Rulian 5 Questions

Adam Burns is President of Crawford, Murphy & Tilly. Throughout his 22 years with the firm, he has served in diverse and progressively responsible roles, including transportation engineer, project manager, group manager, business development lead, and executive vice president. Adam has also served in leadership capacities across industry groups including American Council of Engineering Companies (ACEC) Indiana; American Society of Civil Engineers (ASCE), Metropolitan Indianapolis Branch; and Bradley University’s Innovations in Construction and Design Board of Directors. He holds a bachelor’s degree from Bradley University and an MBA from the University of Missouri – St. Louis.

What first drew you to civil engineering, and what has kept you invested in the field over time?

From a young age, I was drawn to building things and problem-solving. My dad grew up a farmer, and central to the agricultural lifestyle is being self-sufficient and building things. I was immersed in that way of life, and from early on, I loved being in the garage and building things with him. That was always fun for me. I was also captivated by my favorite TV show, “MacGyver,” which sparked my interest in the idea that you can tackle significant challenges using only the resources around you. All it takes is a bit of knowledge and the skills to use the tools effectively.

Today, it’s why I am still so fascinated with the engineering profession. The work is essentially what we loved as children: using your imagination, playing in the dirt, and building things. I have the opportunity to do this daily – but at scale, with bigger and better equipment. In a time when the many disciplines responsible for civil infrastructure must think creatively about how to draw in the next generation of talent, I think it will serve us well to connect these dots. I believe that by reminding others of the joy they experienced when they were children, playing make-believe and building imaginative worlds in the sandbox, we could attract more individuals to join civil engineering and the trades.

What is your perspective on the role that civil engineers and other infrastructure professionals play as contributors to – and drivers of – societal good?

As engineers, we exist in a unique space that sits at the intersection of practicality and aspiration. We build relationships with communities. We learn about their goals and visions.
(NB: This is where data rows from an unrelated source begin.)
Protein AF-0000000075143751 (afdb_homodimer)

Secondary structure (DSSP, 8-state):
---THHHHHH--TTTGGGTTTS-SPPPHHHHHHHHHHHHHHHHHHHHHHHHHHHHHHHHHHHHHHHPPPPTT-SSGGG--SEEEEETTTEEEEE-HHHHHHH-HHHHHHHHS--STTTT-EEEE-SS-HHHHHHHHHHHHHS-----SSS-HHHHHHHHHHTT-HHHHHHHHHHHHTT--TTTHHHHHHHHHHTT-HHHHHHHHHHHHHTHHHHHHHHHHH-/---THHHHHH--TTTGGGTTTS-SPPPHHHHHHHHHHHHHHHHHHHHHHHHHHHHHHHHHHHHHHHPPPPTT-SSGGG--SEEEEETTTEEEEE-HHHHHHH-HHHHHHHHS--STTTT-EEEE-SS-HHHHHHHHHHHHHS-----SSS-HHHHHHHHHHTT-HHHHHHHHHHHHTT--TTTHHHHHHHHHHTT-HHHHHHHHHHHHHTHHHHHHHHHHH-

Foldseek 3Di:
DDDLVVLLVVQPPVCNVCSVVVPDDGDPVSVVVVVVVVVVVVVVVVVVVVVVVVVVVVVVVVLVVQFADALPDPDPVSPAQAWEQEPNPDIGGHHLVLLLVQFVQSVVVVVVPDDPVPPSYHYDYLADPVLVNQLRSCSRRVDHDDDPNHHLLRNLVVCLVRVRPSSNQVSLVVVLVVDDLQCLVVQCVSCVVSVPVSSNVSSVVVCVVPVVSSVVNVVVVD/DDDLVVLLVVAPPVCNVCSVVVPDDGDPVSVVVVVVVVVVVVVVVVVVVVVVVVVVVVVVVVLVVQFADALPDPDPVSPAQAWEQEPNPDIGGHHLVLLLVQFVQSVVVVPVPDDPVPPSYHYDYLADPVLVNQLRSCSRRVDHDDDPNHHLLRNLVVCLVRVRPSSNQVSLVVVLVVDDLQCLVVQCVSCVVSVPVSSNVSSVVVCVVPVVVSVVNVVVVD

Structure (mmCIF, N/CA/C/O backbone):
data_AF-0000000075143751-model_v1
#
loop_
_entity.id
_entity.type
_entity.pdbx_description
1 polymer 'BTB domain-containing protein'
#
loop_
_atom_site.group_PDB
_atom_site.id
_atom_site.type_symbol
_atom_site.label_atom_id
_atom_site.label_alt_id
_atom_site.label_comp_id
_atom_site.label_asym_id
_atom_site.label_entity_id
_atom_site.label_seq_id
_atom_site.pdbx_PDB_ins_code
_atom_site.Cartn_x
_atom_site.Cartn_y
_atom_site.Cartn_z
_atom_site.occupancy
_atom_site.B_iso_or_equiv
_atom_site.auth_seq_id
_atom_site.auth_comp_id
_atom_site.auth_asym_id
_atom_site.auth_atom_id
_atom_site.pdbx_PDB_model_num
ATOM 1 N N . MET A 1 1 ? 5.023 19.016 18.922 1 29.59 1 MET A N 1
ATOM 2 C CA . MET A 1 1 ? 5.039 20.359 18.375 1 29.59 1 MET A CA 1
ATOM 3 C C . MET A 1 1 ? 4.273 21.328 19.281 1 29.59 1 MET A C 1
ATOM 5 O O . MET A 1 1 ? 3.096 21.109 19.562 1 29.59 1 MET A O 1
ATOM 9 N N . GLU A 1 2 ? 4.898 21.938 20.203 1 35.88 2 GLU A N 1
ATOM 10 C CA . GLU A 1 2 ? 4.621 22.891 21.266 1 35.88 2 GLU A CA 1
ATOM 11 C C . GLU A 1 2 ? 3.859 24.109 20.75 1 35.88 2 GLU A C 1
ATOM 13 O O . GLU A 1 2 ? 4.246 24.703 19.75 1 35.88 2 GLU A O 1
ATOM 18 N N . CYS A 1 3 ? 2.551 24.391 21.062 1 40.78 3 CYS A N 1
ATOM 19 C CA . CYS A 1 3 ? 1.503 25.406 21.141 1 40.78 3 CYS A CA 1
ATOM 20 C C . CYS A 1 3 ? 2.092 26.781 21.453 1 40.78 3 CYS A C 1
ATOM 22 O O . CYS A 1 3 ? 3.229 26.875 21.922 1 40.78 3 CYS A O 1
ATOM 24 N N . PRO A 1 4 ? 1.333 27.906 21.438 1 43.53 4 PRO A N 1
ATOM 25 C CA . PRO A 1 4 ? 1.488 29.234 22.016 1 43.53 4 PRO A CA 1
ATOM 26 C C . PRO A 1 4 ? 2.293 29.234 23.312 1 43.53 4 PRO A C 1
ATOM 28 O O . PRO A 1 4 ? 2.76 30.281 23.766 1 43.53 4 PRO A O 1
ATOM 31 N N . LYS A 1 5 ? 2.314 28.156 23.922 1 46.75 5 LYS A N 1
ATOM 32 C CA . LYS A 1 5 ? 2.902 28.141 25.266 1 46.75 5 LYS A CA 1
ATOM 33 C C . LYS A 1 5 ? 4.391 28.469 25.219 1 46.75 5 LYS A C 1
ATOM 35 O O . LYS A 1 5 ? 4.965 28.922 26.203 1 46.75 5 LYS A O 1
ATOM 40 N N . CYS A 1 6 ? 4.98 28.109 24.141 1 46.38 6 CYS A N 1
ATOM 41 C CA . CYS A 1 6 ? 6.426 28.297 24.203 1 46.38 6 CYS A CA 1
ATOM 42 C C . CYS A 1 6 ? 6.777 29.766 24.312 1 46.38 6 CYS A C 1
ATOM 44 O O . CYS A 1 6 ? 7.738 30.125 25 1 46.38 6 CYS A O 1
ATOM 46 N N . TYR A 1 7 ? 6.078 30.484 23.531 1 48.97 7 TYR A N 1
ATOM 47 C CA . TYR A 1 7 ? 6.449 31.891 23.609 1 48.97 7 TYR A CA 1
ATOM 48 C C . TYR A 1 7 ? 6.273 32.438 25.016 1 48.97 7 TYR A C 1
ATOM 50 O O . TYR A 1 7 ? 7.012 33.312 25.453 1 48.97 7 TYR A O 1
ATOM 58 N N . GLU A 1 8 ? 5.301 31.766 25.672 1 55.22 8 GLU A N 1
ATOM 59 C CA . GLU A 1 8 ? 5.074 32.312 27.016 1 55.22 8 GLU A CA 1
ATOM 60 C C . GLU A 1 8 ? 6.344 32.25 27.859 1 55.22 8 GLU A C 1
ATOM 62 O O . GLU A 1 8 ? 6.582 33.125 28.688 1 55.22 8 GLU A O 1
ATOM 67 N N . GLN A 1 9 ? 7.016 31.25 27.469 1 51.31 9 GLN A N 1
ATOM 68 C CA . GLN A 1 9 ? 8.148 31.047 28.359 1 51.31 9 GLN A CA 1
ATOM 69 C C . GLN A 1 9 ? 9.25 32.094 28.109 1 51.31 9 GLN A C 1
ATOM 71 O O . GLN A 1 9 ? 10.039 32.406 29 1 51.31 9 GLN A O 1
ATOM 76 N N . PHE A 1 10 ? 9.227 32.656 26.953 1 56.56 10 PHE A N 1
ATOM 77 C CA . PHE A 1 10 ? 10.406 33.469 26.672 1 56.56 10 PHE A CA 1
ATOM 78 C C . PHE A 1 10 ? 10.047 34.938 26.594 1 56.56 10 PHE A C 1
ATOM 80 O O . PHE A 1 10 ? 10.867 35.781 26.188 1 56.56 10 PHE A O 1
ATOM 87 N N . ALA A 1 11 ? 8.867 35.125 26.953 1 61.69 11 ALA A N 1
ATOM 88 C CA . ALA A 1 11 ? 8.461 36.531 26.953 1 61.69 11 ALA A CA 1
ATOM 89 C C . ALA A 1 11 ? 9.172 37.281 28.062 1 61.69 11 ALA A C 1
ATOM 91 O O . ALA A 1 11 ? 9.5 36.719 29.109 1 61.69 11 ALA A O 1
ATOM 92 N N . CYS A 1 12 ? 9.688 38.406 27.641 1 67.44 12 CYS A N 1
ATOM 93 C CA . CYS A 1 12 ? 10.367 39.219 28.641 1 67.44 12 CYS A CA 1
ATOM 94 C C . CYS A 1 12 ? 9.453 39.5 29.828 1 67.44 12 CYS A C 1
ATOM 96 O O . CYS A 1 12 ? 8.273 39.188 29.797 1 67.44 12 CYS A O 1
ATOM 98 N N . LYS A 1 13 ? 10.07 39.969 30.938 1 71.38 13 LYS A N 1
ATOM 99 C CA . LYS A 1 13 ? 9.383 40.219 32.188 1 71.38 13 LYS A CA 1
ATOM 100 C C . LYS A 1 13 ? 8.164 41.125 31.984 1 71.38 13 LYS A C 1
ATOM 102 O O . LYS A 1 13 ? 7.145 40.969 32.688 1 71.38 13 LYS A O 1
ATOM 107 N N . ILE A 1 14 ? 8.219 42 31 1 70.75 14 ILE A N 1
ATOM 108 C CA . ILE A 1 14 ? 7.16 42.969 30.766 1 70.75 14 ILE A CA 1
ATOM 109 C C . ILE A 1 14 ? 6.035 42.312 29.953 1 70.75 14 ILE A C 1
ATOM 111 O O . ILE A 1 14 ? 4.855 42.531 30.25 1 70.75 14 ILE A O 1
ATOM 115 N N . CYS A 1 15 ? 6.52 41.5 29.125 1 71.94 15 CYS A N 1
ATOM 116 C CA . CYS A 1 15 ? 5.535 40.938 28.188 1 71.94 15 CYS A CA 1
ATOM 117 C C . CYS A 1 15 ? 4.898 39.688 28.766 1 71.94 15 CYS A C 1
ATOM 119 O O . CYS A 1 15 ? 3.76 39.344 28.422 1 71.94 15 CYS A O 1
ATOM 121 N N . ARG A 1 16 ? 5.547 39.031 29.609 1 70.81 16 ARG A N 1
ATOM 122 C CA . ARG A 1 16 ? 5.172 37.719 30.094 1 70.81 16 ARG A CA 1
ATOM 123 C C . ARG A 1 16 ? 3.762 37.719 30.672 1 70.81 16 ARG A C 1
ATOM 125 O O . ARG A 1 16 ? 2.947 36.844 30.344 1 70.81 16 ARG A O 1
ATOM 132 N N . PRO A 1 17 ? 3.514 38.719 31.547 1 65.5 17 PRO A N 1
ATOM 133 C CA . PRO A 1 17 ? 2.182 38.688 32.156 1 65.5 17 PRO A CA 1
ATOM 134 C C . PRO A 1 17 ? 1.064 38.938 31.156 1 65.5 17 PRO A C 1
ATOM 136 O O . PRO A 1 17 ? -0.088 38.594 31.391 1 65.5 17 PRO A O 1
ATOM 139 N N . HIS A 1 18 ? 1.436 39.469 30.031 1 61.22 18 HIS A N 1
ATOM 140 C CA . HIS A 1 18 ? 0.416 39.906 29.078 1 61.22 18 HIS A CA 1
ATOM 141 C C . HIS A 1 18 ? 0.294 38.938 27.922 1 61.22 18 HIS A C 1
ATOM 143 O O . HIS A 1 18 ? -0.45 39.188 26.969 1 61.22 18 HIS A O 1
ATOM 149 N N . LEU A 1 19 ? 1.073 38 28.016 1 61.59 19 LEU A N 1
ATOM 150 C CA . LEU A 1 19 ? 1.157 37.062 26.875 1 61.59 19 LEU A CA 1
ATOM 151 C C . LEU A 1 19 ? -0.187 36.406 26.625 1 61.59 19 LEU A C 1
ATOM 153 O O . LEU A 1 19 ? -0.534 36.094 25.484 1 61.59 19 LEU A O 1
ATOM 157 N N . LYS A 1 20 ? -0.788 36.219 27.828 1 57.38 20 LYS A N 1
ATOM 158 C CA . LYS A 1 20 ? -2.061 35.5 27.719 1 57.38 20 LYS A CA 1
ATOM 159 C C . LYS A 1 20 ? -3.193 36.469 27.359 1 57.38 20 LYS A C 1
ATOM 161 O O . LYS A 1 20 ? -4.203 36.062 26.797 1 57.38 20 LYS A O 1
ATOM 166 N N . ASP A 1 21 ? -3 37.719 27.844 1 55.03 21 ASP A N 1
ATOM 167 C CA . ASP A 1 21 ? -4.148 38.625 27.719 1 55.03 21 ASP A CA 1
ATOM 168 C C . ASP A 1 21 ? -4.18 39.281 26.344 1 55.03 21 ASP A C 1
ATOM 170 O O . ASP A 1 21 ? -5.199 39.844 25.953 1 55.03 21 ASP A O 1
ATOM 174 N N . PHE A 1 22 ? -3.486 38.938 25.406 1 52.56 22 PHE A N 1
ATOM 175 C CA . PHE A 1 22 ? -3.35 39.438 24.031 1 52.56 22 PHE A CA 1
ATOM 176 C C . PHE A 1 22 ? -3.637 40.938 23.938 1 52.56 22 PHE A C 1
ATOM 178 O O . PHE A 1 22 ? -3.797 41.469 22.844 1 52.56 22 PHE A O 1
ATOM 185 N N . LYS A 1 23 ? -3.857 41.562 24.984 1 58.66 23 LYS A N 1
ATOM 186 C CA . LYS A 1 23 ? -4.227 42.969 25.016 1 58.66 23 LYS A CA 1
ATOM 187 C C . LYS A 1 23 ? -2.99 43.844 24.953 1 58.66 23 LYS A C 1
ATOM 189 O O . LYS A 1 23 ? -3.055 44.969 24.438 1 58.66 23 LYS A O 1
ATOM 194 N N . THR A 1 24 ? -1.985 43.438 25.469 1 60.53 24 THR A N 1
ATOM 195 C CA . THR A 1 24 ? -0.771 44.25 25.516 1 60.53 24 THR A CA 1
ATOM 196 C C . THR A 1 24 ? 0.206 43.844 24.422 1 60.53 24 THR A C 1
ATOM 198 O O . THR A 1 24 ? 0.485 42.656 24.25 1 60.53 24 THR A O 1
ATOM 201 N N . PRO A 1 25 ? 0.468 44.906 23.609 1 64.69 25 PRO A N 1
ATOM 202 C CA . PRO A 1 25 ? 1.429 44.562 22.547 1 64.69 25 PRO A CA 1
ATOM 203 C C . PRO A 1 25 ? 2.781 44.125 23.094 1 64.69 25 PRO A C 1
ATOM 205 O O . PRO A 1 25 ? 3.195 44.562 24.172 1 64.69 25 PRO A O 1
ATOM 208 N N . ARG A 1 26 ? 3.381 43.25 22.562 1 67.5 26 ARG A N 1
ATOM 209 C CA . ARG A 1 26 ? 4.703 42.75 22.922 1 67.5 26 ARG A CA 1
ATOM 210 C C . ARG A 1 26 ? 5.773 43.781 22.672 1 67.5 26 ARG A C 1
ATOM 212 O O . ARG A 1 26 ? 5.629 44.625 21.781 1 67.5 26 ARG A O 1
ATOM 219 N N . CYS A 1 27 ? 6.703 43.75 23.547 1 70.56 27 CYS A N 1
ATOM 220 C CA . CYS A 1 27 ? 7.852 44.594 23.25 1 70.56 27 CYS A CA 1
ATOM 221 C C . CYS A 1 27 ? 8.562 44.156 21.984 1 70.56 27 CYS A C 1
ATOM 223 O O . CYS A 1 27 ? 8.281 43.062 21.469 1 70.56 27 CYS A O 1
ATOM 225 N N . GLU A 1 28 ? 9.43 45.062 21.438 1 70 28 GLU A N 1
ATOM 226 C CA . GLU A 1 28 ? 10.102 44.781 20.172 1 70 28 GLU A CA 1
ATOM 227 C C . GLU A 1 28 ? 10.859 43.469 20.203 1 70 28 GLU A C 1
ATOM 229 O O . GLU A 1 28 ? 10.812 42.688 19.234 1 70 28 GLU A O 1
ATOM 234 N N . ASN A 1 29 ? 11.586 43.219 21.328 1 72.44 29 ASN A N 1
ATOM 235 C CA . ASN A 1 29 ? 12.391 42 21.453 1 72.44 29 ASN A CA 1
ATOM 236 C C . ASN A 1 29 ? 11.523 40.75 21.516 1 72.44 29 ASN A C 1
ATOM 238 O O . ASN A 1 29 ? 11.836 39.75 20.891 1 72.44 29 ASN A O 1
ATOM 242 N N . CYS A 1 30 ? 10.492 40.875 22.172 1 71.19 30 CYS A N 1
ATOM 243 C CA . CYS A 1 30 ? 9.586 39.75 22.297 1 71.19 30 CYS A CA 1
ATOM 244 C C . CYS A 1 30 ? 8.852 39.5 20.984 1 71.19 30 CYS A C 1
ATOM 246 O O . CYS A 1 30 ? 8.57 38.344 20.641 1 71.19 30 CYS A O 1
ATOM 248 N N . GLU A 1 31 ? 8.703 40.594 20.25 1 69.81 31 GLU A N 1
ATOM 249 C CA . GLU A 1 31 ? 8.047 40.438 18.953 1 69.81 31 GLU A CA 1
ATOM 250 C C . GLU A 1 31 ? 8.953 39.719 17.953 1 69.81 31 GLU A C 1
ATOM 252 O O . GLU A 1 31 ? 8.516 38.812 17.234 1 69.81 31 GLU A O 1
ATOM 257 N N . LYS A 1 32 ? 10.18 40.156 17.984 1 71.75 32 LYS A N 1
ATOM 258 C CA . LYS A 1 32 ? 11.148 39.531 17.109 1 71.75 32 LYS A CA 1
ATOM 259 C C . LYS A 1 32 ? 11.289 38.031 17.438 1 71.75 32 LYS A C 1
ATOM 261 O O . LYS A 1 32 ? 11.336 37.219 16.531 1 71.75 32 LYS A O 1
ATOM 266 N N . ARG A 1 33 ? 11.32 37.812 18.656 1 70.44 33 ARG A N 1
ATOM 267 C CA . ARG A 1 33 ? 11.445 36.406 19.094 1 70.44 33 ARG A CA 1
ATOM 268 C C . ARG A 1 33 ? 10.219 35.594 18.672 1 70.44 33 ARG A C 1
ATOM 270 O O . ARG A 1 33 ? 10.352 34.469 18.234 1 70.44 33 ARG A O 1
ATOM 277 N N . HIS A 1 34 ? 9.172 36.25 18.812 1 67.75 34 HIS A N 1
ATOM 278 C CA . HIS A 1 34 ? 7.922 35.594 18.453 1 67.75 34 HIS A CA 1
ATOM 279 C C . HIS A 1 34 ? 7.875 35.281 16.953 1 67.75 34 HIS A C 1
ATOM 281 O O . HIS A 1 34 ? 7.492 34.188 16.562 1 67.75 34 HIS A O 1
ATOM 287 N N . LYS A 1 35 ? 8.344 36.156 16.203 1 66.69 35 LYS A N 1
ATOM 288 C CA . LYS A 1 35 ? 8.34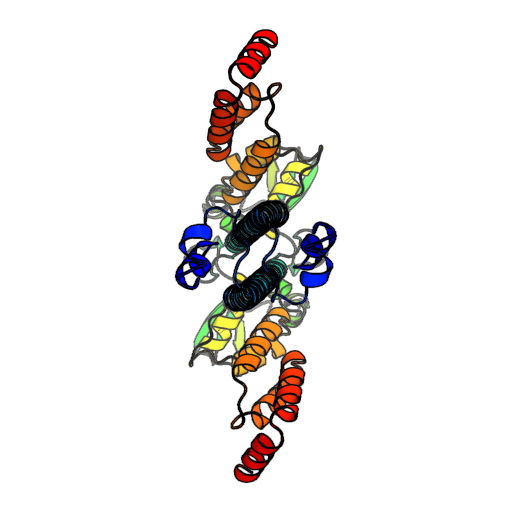4 35.969 14.758 1 66.69 35 LYS A CA 1
ATOM 289 C C . LYS A 1 35 ? 9.281 34.812 14.367 1 66.69 35 LYS A C 1
ATOM 291 O O . LYS A 1 35 ? 8.945 34 13.5 1 66.69 35 LYS A O 1
ATOM 296 N N . ARG A 1 36 ? 10.344 34.875 14.992 1 73.25 36 ARG A N 1
ATOM 297 C CA . ARG A 1 36 ? 11.297 33.781 14.742 1 73.25 36 ARG A CA 1
ATOM 298 C C . ARG A 1 36 ? 10.711 32.438 15.117 1 73.25 36 ARG A C 1
ATOM 300 O O . ARG A 1 36 ? 10.859 31.453 14.375 1 73.25 36 ARG A O 1
ATOM 307 N N . GLU A 1 37 ? 10.055 32.406 16.141 1 68.19 37 GLU A N 1
ATOM 308 C CA . GLU A 1 37 ? 9.453 31.172 16.609 1 68.19 37 GLU A CA 1
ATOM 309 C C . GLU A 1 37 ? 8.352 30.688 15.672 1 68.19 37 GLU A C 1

Then, we have the privilege and responsibility of translating that vision into something very physical and real that contributes to the advancement of the places we call home. As we go about our work, it is also our responsibility to take our clients’ goals and intentionally create something that benefits the whole community and contributes to their quality of place. What we don’t do is create our designs based on some kind of prescriptive standard alone. Instead, it is incumbent upon us to listen to and understand what it is that people need and then leverage our knowledge and experience to develop tailored, context-informed solutions.

What responsibilities are you most excited for in your new role of firm president, and why?

I’m passionate about helping to grow the next generation of coaches and mentors on our team.

Four years ago, the COVID pandemic forced us to work together, apart. Our team adapted to these circumstances and remained steadfastly committed to delivering for our clients. We have now emerged into a world where technology has the potential to reveal tremendous efficiencies. We look forward to achieving the potential that can be unlocked through these advances. We also recognize we’ll only get there with a team empowered by the confidence that stems from knowing the underlying “why” of their work.

With technology advancing to a point where machines can complete many tasks for us like never before, it’s even more important for us to focus on why we’re doing something and how to apply experience and knowledge in a way that’s untouchable to what machines can produce. Technology can imitate the doing, but it cannot replicate the spark of inspiration that comes from knowing and applying the “why.”

Machines do not have inspiration, but we do – that’s our gift to the world. For us to continue evolving as professionals, we must recognize and embrace this gift. In this new role, I’m looking forward to working across the organization, supporting leaders in their capacity as teachers, coaches, and mentors and helping our team members challenge themselves to think critically about the “why.”

What excites you most about the future at CMT?

Ultimately, it’s the opportunity that exists for this profession that excites me about the future of CMT. This is an exceptional time – unlike anything we’ve seen since Eisenhower’s interstate program in the ‘50s or the Clean Water Act in the ‘70s – where much of the nation holds a unified focus on infrastructure. You see it in the way that federal, state, and municipal leaders talk about infrastructure and in their willingness to invest because of infrastructure’s unique ability to help communities reach their aspirational visions.

This environment scales up our ability to provide more for our clients and the communities that we serve. And in turn, this also fuels the ability to provide novel and interesting experiences for our CMT team members, so they can learn and grow in the field.

What makes you proud to be part of the CMT team?

The selflessness of our team members makes me proud to be a part of CMT. This selflessness is reflected in the people who I have worked with throughout my career, which translates to the next generation of those at CMT. It is a big reason why so many people at CMT stay for their entire 30- to 40-year career. Our team members are so dedicated to giving their time and energy to clients and coworkers, which then inspires others – myself included – to want to give more. The spirit of selflessness and generosity at CMT is a virtuous circle that is so heavily ingrained in our culture, and we’re all fortunate to be a part of it.